I am trying to estimate how good is Python performance comparing to C++.
Here is my Python code:
a=np.random.rand(1000,1000) #type is automaically float64
b=np.random.rand(1000,1000)
c=np.empty((1000,1000),dtype='float64')
%timeit a.dot(b,out=c)
#15.5 ms ± 560 µs per loop (mean ± std. dev. of 7 runs, 100 loops each)
And here is my C++ code that I compile with Xcode in release regime:
#include <iostream>
#include <Dense>
#include <time.h>
using namespace Eigen;
using namespace std;
int main(int argc, const char * argv[]) {
//RNG generator
unsigned int seed = clock();
srand(seed);
int Msize=1000, Nloops=10;
MatrixXd m1=MatrixXd::Random(Msize,Msize);
MatrixXd m2=MatrixXd::Random(Msize,Msize);
MatrixXd m3=MatrixXd::Random(Msize,Msize);
cout << "Starting matrix multiplication test with " << Msize <<
"matrices" << endl;
clock_t start=clock();
for (int i=0; i<Nloops; i++)
m3=m1*m2;
start = clock() - start;
cout << "time elapsed for 1 multiplication: " << start / ((double)
CLOCKS_PER_SEC * (double) Nloops) << " seconds" <<endl;
return 0;
}
And the result is:
Starting matrix multiplication test with 1000matrices
time elapsed for 1 multiplication: 0.148856 seconds
Program ended with exit code: 0
Which means that C++ program is 10 times slower.
Alternatively, I've tried to compile cpp code in MAC terminal:
g++ -std=c++11 -I/usr/local/Cellar/eigen/3.3.5/include/eigen3/eigen main.cpp -o my_exec -O3
./my_exec
Starting matrix multiplication test with 1000matrices
time elapsed for 1 multiplication: 0.150432 seconds
I am aware of very similar question, however, it looks like there the issue was in matrix definitions.

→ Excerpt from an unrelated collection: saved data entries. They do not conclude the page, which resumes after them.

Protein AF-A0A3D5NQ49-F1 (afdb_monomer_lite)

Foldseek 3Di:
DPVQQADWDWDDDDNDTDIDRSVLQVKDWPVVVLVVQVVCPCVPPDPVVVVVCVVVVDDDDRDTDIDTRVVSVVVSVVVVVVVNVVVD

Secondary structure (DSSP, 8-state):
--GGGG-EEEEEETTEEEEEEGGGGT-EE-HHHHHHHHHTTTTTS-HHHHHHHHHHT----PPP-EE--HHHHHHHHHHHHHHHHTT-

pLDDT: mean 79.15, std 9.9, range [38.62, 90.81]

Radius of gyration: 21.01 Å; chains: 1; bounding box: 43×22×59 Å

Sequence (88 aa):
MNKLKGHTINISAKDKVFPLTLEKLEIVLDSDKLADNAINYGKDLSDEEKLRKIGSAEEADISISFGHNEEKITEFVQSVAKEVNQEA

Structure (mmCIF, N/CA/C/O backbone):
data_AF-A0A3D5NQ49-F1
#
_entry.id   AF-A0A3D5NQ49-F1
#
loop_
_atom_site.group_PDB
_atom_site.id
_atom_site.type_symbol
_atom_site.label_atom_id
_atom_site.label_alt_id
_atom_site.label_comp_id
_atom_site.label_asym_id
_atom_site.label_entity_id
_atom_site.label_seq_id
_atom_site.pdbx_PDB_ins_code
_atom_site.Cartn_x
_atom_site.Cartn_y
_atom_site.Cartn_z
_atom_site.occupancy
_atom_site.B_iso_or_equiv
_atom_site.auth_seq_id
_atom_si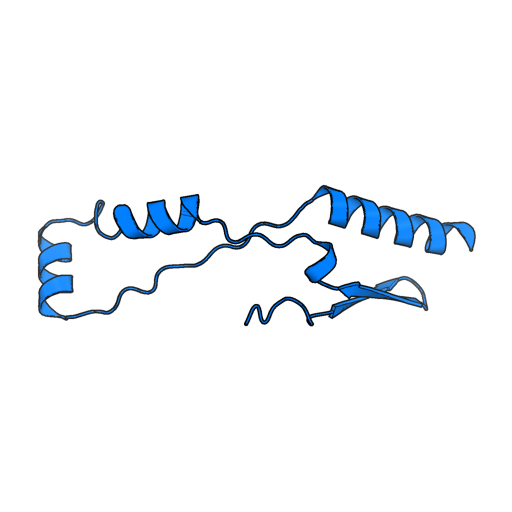te.auth_comp_id
_atom_site.auth_asym_id
_atom_site.auth_atom_id
_atom_site.pdbx_PDB_model_num
ATOM 1 N N . MET A 1 1 ? -10.826 0.153 -14.417 1.00 38.62 1 MET A N 1
ATOM 2 C CA . MET A 1 1 ? -11.647 -0.175 -13.226 1.00 38.62 1 MET A CA 1
ATOM 3 C C . MET A 1 1 ? -10.711 -0.478 -12.070 1.00 38.62 1 MET A C 1
ATOM 5 O O . MET A 1 1 ? -9.914 -1.401 -12.176 1.00 38.62 1 MET A O 1
ATOM 9 N N . ASN A 1 2 ? -10.756 0.330 -11.013 1.00 52.97 2 ASN A N 1
ATOM 10 C CA . ASN A 1 2 ? -9.852 0.225 -9.870 1.00 52.97 2 ASN A CA 1
ATOM 11 C C . ASN A 1 2 ? -10.329 -0.932 -8.961 1.00 52.97 2 ASN A C 1
ATOM 13 O O . ASN A 1 2 ? -11.197 -0.733 -8.112 1.00 52.97 2 ASN A O 1
ATOM 17 N N . LYS A 1 3 ? -9.854 -2.167 -9.211 1.00 56.59 3 LYS A N 1
ATOM 18 C CA . LYS A 1 3 ? -10.338 -3.413 -8.561 1.00 56.59 3 LYS A CA 1
ATOM 19 C C . LYS A 1 3 ? -10.180 -3.423 -7.029 1.00 56.59 3 LYS A C 1
ATOM 21 O O . LYS A 1 3 ? -10.822 -4.224 -6.356 1.00 56.59 3 LYS A O 1
ATOM 26 N N . LEU A 1 4 ? -9.380 -2.514 -6.474 1.00 62.19 4 LEU A N 1
ATOM 27 C CA . LEU A 1 4 ? -9.137 -2.377 -5.035 1.00 62.19 4 LEU A CA 1
ATOM 28 C C . LEU A 1 4 ? -10.307 -1.752 -4.256 1.00 62.19 4 LEU A C 1
ATOM 30 O O . LEU A 1 4 ? -10.428 -2.001 -3.062 1.00 62.19 4 LEU A O 1
ATOM 34 N N . LYS A 1 5 ? -11.207 -0.999 -4.909 1.00 63.19 5 LY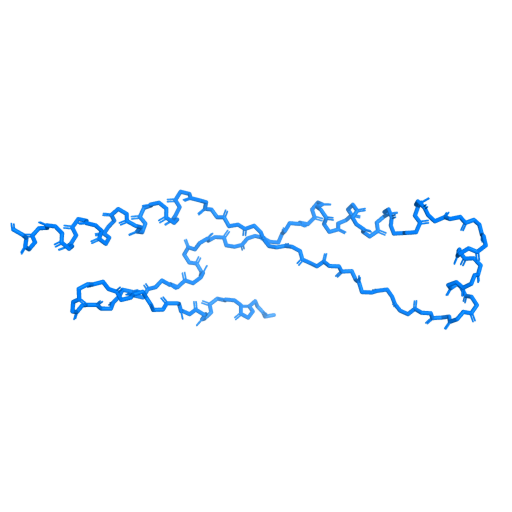S A N 1
ATOM 35 C CA . LYS A 1 5 ? -12.264 -0.233 -4.215 1.00 63.19 5 LYS A CA 1
ATOM 36 C C . LYS A 1 5 ? -13.281 -1.087 -3.442 1.00 63.19 5 LYS A C 1
ATOM 38 O O . LYS A 1 5 ? -13.869 -0.608 -2.485 1.00 63.19 5 LYS A O 1
ATOM 43 N N . GLY A 1 6 ? -13.470 -2.350 -3.824 1.00 66.81 6 GLY A N 1
ATOM 44 C CA . GLY A 1 6 ? -14.427 -3.259 -3.176 1.00 66.81 6 GLY A CA 1
ATOM 45 C C . GLY A 1 6 ? -13.816 -4.264 -2.200 1.00 66.81 6 GLY A C 1
ATOM 46 O O . GLY A 1 6 ? -14.533 -5.133 -1.717 1.00 66.81 6 GLY A O 1
ATOM 47 N N . HIS A 1 7 ? -12.505 -4.212 -1.953 1.00 80.44 7 HIS A N 1
ATOM 48 C CA . HIS A 1 7 ? -11.850 -5.194 -1.093 1.00 80.44 7 HIS A CA 1
ATOM 49 C C . HIS A 1 7 ? -11.958 -4.778 0.374 1.00 80.44 7 HIS A C 1
ATOM 51 O O . HIS A 1 7 ? -11.562 -3.675 0.757 1.00 80.44 7 HIS A O 1
ATOM 57 N N . THR A 1 8 ? -12.485 -5.687 1.188 1.00 85.19 8 THR A N 1
ATOM 58 C CA . THR A 1 8 ? -12.620 -5.523 2.634 1.00 85.19 8 THR A CA 1
ATOM 59 C C . THR A 1 8 ? -11.779 -6.574 3.336 1.00 85.19 8 THR A C 1
ATOM 61 O O . THR A 1 8 ? -11.870 -7.763 3.034 1.00 85.19 8 THR A O 1
ATOM 64 N N . ILE A 1 9 ? -10.969 -6.124 4.285 1.00 85.94 9 ILE A N 1
ATOM 65 C CA . ILE A 1 9 ? -10.235 -6.972 5.216 1.00 85.94 9 ILE A CA 1
ATOM 66 C C . ILE A 1 9 ? -11.042 -7.015 6.509 1.00 85.94 9 ILE A C 1
ATOM 68 O O . ILE A 1 9 ? -11.367 -5.974 7.070 1.00 85.94 9 ILE A O 1
ATOM 72 N N . ASN A 1 10 ? -11.376 -8.211 6.982 1.00 88.69 10 ASN A N 1
ATOM 73 C CA . ASN A 1 10 ? -12.084 -8.388 8.246 1.00 88.69 10 ASN A CA 1
ATOM 74 C C . ASN A 1 10 ? -11.067 -8.614 9.366 1.00 88.69 10 ASN A C 1
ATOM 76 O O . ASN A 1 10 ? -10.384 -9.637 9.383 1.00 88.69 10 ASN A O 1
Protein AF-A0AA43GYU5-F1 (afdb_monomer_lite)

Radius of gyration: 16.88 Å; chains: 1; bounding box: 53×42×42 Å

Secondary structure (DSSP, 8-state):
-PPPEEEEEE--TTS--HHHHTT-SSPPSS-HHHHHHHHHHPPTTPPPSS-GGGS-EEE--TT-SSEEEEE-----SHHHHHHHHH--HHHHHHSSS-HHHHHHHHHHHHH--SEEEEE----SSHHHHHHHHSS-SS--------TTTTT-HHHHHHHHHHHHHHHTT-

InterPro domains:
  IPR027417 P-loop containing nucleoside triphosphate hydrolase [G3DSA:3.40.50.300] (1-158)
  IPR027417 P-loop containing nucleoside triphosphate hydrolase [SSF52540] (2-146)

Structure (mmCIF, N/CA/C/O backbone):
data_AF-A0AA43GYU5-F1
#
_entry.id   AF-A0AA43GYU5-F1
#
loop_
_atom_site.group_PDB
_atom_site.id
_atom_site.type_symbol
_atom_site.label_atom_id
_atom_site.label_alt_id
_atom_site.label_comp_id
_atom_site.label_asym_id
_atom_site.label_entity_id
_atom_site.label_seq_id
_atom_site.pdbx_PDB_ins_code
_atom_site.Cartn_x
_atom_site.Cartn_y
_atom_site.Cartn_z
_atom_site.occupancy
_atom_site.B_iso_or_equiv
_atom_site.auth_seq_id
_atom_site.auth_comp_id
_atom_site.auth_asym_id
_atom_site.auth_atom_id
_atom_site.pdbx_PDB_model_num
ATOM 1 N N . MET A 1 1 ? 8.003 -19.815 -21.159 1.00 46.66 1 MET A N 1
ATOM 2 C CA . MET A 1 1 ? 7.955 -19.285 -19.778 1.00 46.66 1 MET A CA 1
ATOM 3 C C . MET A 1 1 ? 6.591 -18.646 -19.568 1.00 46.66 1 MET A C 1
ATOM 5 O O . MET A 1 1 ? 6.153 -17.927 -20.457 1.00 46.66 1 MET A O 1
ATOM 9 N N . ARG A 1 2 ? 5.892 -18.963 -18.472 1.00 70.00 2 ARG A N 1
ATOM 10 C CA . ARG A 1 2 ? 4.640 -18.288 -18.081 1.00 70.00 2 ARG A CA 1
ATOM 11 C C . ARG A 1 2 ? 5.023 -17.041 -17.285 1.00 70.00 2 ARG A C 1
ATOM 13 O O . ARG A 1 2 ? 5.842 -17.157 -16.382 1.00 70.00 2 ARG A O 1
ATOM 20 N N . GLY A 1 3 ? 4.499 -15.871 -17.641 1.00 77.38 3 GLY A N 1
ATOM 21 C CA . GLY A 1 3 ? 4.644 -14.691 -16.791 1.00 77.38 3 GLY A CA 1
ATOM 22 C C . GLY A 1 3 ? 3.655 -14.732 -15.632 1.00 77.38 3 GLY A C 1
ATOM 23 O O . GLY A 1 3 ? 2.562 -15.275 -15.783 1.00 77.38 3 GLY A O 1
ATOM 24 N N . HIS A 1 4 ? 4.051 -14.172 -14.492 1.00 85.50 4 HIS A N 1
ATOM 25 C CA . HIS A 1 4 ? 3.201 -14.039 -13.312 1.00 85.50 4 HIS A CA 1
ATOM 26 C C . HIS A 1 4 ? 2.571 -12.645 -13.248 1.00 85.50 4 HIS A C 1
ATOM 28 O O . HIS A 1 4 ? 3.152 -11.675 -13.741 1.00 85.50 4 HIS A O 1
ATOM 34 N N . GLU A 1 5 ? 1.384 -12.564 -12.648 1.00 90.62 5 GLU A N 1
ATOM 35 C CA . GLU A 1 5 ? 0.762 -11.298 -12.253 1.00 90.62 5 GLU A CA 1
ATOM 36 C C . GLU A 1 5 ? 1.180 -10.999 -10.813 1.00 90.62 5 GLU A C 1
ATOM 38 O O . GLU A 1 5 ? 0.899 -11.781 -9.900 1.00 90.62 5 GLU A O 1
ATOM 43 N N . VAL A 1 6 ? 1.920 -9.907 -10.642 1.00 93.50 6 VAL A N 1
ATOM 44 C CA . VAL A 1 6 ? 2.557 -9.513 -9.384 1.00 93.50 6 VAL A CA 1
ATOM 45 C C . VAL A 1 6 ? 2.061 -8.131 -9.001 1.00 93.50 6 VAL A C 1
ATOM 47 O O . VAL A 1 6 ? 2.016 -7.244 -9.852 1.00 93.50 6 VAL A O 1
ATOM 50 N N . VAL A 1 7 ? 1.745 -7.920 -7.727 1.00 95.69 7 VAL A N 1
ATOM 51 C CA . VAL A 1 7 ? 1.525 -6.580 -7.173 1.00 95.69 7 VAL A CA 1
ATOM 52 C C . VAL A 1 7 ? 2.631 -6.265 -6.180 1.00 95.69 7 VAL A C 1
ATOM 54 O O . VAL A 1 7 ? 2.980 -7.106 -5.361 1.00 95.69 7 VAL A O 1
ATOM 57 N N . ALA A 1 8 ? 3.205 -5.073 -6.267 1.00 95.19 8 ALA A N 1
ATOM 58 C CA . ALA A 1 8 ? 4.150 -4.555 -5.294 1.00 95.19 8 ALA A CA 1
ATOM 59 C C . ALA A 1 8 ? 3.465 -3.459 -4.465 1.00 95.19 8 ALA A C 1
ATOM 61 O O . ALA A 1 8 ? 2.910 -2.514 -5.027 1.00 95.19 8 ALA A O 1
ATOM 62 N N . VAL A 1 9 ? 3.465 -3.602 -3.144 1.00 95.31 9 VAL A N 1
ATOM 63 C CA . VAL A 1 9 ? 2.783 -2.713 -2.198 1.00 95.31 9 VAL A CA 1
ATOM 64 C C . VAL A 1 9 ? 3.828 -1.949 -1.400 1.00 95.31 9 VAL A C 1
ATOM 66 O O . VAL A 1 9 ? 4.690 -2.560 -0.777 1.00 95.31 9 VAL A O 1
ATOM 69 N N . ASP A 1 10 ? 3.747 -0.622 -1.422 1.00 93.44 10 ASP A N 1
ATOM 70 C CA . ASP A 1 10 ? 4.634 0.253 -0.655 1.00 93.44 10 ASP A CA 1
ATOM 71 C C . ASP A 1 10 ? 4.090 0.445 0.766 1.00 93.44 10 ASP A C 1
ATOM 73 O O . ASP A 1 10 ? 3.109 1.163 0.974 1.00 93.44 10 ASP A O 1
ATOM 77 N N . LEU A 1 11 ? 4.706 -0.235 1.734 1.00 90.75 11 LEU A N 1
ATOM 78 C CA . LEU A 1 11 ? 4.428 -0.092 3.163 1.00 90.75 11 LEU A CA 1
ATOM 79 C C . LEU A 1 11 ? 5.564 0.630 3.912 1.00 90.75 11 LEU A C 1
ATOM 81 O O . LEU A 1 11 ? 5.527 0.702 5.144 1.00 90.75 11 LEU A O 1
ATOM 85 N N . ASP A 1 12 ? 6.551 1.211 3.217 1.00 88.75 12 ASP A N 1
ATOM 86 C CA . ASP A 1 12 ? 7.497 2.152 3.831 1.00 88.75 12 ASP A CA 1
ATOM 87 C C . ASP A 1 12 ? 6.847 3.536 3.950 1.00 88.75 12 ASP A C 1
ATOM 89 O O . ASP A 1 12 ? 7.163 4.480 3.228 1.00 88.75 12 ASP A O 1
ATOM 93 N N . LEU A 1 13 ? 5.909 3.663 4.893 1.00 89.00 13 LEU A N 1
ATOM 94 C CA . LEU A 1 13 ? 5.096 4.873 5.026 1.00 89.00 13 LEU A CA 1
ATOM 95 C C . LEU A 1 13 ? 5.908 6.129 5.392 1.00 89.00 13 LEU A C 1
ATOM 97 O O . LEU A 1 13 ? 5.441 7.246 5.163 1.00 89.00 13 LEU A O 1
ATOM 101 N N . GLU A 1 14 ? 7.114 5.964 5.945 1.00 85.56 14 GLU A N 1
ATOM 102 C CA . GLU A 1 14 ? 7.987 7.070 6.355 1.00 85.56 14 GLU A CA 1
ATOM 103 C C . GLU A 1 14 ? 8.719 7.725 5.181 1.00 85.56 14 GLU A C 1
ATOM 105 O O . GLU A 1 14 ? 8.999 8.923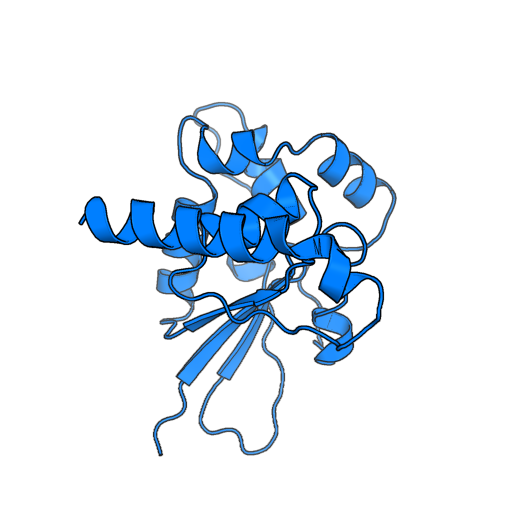 5.223 1.00 85.56 14 GLU A O 1
ATOM 110 N N . ALA A 1 15 ? 9.085 6.954 4.154 1.00 86.62 15 ALA A N 1
ATOM 111 C CA . ALA A 1 15 ? 9.636 7.508 2.919 1.00 86.62 15 ALA A CA 1
ATOM 112 C C . ALA A 1 15 ? 9.266 6.628 1.712 1.00 86.62 15 ALA A C 1
ATOM 114 O O . ALA A 1 15 ? 10.140 5.965 1.145 1.00 86.62 15 ALA A O 1
ATOM 115 N N . PRO A 1 16 ? 7.985 6.630 1.306 1.00 91.38 16 PRO A N 1
ATOM 116 C CA . PRO A 1 16 ? 7.510 5.798 0.214 1.00 91.38 16 PRO A CA 1
ATOM 117 C C . PRO A 1 16 ? 8.186 6.207 -1.090 1.00 91.38 16 PRO A C 1
ATOM 119 O O . PRO A 1 16 ? 8.329 7.395 -1.405 1.00 91.38 16 PRO A O 1
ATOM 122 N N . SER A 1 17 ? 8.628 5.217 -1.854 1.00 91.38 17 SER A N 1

In my example I've used default eigen functions to create matrices from uniform distribution.
Thanks, Mikhail
Edit: I found out, that while numpy uses multithreading, Eigen does not use multiple threads by default (checked by Eigen::nbThreads()
function).
As suggested, I used -march=native
option which reduced computation time by a factor of 3. Taking into account 8 threads available on my MAC, I can believe that with multithreading numpy runs 3 times faster.